* **Exercise directions**
Your job with the data below is to output exactly the lines from the one holding "Protein AF-A0A9C9XTM9-F1 (afdb_monomer_lite)" down to the one holding "ATOM 18 O O", both included, and no others.

==== Information supplied

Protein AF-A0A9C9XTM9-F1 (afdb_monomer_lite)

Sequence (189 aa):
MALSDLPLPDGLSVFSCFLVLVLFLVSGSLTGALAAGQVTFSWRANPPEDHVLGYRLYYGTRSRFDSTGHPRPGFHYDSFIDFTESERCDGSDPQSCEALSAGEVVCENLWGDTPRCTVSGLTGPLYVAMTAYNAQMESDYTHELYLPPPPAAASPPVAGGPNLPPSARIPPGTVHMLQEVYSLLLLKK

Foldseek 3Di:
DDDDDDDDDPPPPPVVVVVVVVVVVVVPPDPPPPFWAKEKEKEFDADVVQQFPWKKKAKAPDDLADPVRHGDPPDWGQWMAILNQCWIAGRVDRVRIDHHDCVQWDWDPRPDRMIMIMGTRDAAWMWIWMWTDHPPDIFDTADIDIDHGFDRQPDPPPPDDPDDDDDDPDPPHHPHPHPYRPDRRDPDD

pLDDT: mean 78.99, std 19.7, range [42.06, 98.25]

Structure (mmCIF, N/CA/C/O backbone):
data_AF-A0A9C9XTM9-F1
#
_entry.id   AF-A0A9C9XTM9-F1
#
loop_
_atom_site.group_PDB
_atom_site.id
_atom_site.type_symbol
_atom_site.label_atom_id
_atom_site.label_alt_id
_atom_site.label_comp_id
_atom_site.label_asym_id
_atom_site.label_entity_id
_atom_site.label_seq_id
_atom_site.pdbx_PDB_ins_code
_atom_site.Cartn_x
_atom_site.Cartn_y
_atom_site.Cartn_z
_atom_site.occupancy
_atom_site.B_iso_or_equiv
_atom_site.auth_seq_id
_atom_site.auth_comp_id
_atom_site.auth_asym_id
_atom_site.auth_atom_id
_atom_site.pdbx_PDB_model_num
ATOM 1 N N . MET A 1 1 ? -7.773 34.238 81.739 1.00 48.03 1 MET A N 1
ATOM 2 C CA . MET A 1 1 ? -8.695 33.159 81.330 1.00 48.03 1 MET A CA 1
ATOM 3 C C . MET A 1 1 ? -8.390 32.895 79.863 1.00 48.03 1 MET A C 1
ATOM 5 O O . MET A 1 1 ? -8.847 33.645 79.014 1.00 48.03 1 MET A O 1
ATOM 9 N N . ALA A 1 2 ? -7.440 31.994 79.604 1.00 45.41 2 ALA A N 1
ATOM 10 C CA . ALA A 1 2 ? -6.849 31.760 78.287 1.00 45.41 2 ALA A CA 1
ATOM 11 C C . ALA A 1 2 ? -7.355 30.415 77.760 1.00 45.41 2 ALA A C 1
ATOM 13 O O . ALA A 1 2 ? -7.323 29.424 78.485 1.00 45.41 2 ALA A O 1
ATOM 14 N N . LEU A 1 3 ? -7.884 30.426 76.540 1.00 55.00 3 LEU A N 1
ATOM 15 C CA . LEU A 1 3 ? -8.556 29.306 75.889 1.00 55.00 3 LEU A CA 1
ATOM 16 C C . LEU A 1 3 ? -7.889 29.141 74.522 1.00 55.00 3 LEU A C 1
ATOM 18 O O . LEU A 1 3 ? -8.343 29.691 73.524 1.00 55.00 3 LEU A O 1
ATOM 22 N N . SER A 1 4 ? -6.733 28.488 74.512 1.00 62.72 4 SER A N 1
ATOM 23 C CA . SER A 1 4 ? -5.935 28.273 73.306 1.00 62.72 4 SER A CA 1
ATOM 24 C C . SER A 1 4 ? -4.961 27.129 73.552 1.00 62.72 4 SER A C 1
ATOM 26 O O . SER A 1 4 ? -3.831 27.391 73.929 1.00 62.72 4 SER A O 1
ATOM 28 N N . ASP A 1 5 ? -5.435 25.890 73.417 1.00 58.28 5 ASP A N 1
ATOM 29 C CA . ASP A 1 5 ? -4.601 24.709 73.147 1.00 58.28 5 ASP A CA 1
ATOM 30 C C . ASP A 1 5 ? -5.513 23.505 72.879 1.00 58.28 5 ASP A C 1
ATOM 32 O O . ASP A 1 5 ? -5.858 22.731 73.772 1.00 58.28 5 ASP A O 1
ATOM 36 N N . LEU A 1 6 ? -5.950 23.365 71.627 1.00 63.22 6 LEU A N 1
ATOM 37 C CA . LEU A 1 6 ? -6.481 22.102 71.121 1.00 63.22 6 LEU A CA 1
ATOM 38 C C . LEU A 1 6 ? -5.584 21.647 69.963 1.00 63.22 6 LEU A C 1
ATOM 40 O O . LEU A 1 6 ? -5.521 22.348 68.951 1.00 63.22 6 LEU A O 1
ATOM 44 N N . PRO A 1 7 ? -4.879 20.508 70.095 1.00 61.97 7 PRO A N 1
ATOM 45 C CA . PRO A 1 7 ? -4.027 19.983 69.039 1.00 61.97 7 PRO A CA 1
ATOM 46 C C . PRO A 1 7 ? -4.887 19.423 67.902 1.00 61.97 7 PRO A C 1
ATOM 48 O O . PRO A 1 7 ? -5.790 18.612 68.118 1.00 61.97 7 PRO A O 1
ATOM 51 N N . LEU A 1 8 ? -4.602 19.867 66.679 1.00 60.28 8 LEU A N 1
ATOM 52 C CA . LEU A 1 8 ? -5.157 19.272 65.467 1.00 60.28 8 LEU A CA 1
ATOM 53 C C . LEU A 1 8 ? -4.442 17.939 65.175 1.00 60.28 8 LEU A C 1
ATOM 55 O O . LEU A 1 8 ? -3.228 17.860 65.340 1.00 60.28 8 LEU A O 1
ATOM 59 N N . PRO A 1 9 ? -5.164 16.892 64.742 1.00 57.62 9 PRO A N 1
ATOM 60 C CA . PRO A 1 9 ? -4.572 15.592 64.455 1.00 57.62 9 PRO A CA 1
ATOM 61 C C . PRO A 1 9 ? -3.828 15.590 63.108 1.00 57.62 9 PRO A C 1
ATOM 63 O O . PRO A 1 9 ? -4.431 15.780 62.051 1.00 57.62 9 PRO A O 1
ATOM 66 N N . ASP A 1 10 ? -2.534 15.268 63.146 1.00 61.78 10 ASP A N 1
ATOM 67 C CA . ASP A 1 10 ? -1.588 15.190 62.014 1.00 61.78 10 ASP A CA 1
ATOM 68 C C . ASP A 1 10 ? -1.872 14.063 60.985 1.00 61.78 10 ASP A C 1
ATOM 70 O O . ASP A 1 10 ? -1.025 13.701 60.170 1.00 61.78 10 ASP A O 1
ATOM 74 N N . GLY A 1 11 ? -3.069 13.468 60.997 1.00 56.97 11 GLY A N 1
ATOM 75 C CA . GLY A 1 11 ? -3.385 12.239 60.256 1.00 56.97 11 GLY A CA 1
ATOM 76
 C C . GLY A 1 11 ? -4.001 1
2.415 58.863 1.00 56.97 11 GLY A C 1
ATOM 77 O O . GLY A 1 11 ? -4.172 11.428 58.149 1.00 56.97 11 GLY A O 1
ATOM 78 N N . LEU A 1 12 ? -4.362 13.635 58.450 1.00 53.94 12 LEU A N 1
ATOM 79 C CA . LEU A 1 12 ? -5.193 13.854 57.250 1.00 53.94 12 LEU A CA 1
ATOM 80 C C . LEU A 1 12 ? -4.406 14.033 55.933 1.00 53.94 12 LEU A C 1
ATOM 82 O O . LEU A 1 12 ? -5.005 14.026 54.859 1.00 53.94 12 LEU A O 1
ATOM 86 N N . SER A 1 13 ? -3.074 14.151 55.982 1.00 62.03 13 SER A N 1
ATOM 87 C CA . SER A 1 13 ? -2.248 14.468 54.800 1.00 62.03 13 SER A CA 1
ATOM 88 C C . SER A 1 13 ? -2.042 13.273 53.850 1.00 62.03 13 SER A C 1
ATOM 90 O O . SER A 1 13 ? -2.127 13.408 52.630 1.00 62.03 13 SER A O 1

========
==== Information supplied

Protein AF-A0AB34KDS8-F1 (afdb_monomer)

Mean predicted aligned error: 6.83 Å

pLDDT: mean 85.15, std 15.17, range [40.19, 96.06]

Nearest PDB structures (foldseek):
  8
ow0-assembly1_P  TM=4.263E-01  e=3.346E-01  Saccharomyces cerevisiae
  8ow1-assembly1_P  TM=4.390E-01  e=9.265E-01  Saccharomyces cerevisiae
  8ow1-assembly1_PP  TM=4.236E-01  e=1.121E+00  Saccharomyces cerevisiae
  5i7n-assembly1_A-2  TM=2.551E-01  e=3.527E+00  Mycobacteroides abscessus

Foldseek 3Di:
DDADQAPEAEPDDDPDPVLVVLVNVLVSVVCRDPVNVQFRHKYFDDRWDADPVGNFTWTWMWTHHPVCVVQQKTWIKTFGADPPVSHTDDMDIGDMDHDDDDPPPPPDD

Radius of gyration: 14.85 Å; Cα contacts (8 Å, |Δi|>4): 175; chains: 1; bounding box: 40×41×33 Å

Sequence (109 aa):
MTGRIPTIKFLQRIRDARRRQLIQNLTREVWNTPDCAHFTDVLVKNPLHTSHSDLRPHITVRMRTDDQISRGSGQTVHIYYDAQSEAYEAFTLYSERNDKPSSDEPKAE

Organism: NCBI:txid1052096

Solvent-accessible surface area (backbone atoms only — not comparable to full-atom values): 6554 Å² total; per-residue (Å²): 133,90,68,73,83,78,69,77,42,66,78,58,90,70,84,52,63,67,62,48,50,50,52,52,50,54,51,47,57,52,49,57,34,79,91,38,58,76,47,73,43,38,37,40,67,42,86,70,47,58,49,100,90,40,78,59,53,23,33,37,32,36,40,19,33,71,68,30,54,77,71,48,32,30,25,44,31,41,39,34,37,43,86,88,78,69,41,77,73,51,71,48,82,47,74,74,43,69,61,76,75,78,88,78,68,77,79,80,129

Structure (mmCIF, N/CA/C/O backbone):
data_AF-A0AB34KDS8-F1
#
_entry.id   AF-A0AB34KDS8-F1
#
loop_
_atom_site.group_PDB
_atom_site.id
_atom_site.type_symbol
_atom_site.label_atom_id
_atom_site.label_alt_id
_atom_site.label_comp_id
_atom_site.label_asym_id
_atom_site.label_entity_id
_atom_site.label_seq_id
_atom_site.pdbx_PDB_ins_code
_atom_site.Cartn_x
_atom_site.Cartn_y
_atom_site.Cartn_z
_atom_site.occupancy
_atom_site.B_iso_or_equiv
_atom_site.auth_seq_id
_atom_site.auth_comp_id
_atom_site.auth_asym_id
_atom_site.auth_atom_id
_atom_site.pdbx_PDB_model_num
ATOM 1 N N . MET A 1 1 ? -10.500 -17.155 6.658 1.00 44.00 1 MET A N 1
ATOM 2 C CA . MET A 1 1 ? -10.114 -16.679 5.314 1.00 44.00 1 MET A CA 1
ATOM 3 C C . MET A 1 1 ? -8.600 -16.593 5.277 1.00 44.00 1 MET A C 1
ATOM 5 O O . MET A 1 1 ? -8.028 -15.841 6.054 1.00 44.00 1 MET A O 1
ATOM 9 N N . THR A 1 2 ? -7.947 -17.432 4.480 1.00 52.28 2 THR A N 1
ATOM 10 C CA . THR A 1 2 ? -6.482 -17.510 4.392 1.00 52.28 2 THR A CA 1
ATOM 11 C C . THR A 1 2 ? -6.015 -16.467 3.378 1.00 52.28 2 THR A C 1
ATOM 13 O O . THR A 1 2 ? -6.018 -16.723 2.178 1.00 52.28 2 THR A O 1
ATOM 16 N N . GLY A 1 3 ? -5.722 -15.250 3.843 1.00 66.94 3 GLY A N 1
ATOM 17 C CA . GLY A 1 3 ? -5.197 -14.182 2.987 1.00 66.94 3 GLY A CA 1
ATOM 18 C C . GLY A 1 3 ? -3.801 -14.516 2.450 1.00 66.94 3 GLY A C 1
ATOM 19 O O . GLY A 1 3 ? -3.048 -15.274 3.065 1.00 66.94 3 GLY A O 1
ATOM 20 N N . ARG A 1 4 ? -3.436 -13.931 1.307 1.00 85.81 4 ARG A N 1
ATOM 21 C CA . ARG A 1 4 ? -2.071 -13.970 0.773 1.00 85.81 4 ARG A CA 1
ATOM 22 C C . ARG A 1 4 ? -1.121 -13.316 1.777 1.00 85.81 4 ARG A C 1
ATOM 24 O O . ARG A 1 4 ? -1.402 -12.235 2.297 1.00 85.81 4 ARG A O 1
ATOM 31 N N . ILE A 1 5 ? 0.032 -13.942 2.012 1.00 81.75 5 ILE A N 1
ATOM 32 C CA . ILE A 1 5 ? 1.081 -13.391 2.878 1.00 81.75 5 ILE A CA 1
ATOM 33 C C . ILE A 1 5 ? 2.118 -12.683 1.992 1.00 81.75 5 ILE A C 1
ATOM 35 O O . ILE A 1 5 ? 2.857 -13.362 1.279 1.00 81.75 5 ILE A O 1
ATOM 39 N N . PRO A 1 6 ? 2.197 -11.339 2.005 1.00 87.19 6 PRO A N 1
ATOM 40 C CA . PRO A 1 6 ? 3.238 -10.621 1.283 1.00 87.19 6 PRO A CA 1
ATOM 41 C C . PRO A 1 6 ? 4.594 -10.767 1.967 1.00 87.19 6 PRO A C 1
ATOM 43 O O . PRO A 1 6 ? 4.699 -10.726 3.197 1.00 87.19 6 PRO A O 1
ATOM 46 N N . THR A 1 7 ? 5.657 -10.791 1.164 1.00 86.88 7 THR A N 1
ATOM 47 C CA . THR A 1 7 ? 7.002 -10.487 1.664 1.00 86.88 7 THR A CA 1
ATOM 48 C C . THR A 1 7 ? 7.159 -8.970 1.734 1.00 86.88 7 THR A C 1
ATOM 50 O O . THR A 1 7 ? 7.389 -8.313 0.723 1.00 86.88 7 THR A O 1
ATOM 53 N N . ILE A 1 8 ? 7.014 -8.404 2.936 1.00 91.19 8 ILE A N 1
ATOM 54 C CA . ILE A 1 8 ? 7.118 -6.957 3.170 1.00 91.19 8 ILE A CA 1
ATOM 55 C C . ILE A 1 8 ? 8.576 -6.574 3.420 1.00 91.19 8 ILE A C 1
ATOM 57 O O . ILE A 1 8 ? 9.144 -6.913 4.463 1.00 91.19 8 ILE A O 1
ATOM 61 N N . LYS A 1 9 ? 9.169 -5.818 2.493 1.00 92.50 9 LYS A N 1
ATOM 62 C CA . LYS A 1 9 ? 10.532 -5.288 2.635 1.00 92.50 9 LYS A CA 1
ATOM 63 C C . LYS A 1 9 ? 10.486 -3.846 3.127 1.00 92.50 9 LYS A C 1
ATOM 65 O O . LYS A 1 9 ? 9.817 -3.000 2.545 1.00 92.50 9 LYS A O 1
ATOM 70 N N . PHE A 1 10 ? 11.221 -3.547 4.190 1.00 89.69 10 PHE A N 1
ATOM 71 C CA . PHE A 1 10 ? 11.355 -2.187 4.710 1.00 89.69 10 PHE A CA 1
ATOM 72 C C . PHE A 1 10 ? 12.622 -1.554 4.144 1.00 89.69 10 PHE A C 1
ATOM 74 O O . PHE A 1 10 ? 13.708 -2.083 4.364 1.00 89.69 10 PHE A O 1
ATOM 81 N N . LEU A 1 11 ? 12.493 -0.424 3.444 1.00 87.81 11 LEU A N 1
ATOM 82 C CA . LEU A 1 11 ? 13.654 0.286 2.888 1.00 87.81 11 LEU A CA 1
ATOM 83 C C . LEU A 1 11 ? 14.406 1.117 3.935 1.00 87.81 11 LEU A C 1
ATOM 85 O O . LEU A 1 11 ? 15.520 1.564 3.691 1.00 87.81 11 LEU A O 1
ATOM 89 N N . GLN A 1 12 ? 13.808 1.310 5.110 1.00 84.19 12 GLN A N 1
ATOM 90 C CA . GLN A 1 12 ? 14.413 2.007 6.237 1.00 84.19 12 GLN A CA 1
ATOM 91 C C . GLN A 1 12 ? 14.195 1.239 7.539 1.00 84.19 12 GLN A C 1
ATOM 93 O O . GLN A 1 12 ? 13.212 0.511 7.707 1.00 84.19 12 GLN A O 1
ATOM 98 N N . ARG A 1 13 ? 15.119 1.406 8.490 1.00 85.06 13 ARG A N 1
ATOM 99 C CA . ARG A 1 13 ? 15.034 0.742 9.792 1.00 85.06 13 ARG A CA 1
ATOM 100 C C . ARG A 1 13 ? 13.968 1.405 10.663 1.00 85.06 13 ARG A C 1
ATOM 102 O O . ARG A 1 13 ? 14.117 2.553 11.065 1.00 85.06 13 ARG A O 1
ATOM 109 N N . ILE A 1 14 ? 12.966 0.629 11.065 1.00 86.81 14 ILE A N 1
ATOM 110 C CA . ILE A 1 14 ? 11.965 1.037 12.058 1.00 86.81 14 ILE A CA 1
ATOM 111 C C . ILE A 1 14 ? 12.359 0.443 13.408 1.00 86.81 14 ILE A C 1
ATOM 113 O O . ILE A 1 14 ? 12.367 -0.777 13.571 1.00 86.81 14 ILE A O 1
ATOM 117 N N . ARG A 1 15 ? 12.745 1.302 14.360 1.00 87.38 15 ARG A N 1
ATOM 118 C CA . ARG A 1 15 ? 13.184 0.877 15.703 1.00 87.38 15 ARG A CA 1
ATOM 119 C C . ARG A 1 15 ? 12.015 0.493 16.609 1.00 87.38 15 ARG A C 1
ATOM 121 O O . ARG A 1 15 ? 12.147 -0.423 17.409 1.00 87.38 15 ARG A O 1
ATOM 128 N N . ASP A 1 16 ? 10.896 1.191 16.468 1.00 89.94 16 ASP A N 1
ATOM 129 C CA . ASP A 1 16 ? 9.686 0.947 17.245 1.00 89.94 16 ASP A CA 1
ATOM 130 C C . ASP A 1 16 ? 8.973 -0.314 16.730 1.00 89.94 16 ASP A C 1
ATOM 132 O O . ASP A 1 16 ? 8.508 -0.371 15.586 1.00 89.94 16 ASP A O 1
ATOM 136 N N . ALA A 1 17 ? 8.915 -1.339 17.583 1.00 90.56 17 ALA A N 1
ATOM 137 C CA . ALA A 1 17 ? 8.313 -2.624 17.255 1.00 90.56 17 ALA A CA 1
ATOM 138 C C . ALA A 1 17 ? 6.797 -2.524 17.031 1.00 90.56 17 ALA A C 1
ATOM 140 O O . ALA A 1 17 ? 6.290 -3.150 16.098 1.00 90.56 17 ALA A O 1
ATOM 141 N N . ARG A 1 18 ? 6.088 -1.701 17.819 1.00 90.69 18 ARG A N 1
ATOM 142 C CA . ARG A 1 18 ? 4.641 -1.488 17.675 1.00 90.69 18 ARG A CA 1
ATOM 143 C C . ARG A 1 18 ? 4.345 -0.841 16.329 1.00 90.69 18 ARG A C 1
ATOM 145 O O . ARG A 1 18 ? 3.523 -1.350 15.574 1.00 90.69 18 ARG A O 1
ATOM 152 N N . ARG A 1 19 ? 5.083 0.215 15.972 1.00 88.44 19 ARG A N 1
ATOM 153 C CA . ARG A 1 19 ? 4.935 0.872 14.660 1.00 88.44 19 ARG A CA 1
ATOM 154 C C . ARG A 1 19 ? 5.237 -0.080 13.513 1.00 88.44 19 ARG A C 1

========

* **Written solution**
Protein AF-A0A9C9XTM9-F1 (afdb_monomer_lite)

Sequence (189 aa):
MALSDLPLPDGLSVFSCFLVLVLFLVSGSLTGALAAGQVTFSWRANPPEDHVLGYRLYYGTRSRFDSTGHPRPGFHYDSFIDFTESERCDGSDPQSCEALSAGEVVCENLWGDTPRCTVSGLTGPLYVAMTAYNAQMESDYTHELYLPPPPAAASPPVAGGPNLPPSARIPPGTVHMLQEVYSLLLLKK

Foldseek 3Di:
DDDDDDDDDPPPPPVVVVVVVVVVVVVPPDPPPPFWAKEKEKEFDADVVQQFPWKKKAKAPDDLADPVRHGDPPDWGQWMAILNQCWIAGRVDRVRIDHHDCVQWDWDPRPDRMIMIMGTRDAAWMWIWMWTDHPPDIFDTADIDIDHGFDRQPDPPPPDDPDDDDDDPDPPHHPHPHPYRPDRRDPDD

pLDDT: mean 78.99, std 19.7, range [42.06, 98.25]

Structure (mmCIF, N/CA/C/O backbone):
data_AF-A0A9C9XTM9-F1
#
_entry.id   AF-A0A9C9XTM9-F1
#
loop_
_atom_site.group_PDB
_atom_site.id
_atom_site.type_symbol
_atom_site.label_atom_id
_atom_site.label_alt_id
_atom_site.label_comp_id
_atom_site.label_asym_id
_atom_site.label_entity_id
_atom_site.label_seq_id
_atom_site.pdbx_PDB_ins_code
_atom_site.Cartn_x
_atom_site.Cartn_y
_atom_site.Cartn_z
_atom_site.occupancy
_atom_site.B_iso_or_equiv
_atom_site.auth_seq_id
_atom_site.auth_comp_id
_atom_site.auth_asym_id
_atom_site.auth_atom_id
_atom_site.pdbx_PDB_model_num
ATOM 1 N N . MET A 1 1 ? -7.773 34.238 81.739 1.00 48.03 1 MET A N 1
ATOM 2 C CA . MET A 1 1 ? -8.695 33.159 81.330 1.00 48.03 1 MET A CA 1
ATOM 3 C C . MET A 1 1 ? -8.390 32.895 79.863 1.00 48.03 1 MET A C 1
ATOM 5 O O . MET A 1 1 ? -8.847 33.645 79.014 1.00 48.03 1 MET A O 1
ATOM 9 N N . ALA A 1 2 ? -7.440 31.994 79.604 1.00 45.41 2 ALA A N 1
ATOM 10 C CA . ALA A 1 2 ? -6.849 31.760 78.287 1.00 45.41 2 ALA A CA 1
ATOM 11 C C . ALA A 1 2 ? -7.355 30.415 77.760 1.00 45.41 2 ALA A C 1
ATOM 13 O O . ALA A 1 2 ? -7.323 29.424 78.485 1.00 45.41 2 ALA A O 1
ATOM 14 N N . LEU A 1 3 ? -7.884 30.426 76.540 1.00 55.00 3 LEU A N 1
ATOM 15 C CA . LEU A 1 3 ? -8.556 29.306 75.889 1.00 55.00 3 LEU A CA 1
ATOM 16 C C . LEU A 1 3 ? -7.889 29.141 74.522 1.00 55.00 3 LEU A C 1
ATOM 18 O O . LEU A 1 3 ? -8.343 29.691 73.524 1.00 55.00 3 LEU A O 1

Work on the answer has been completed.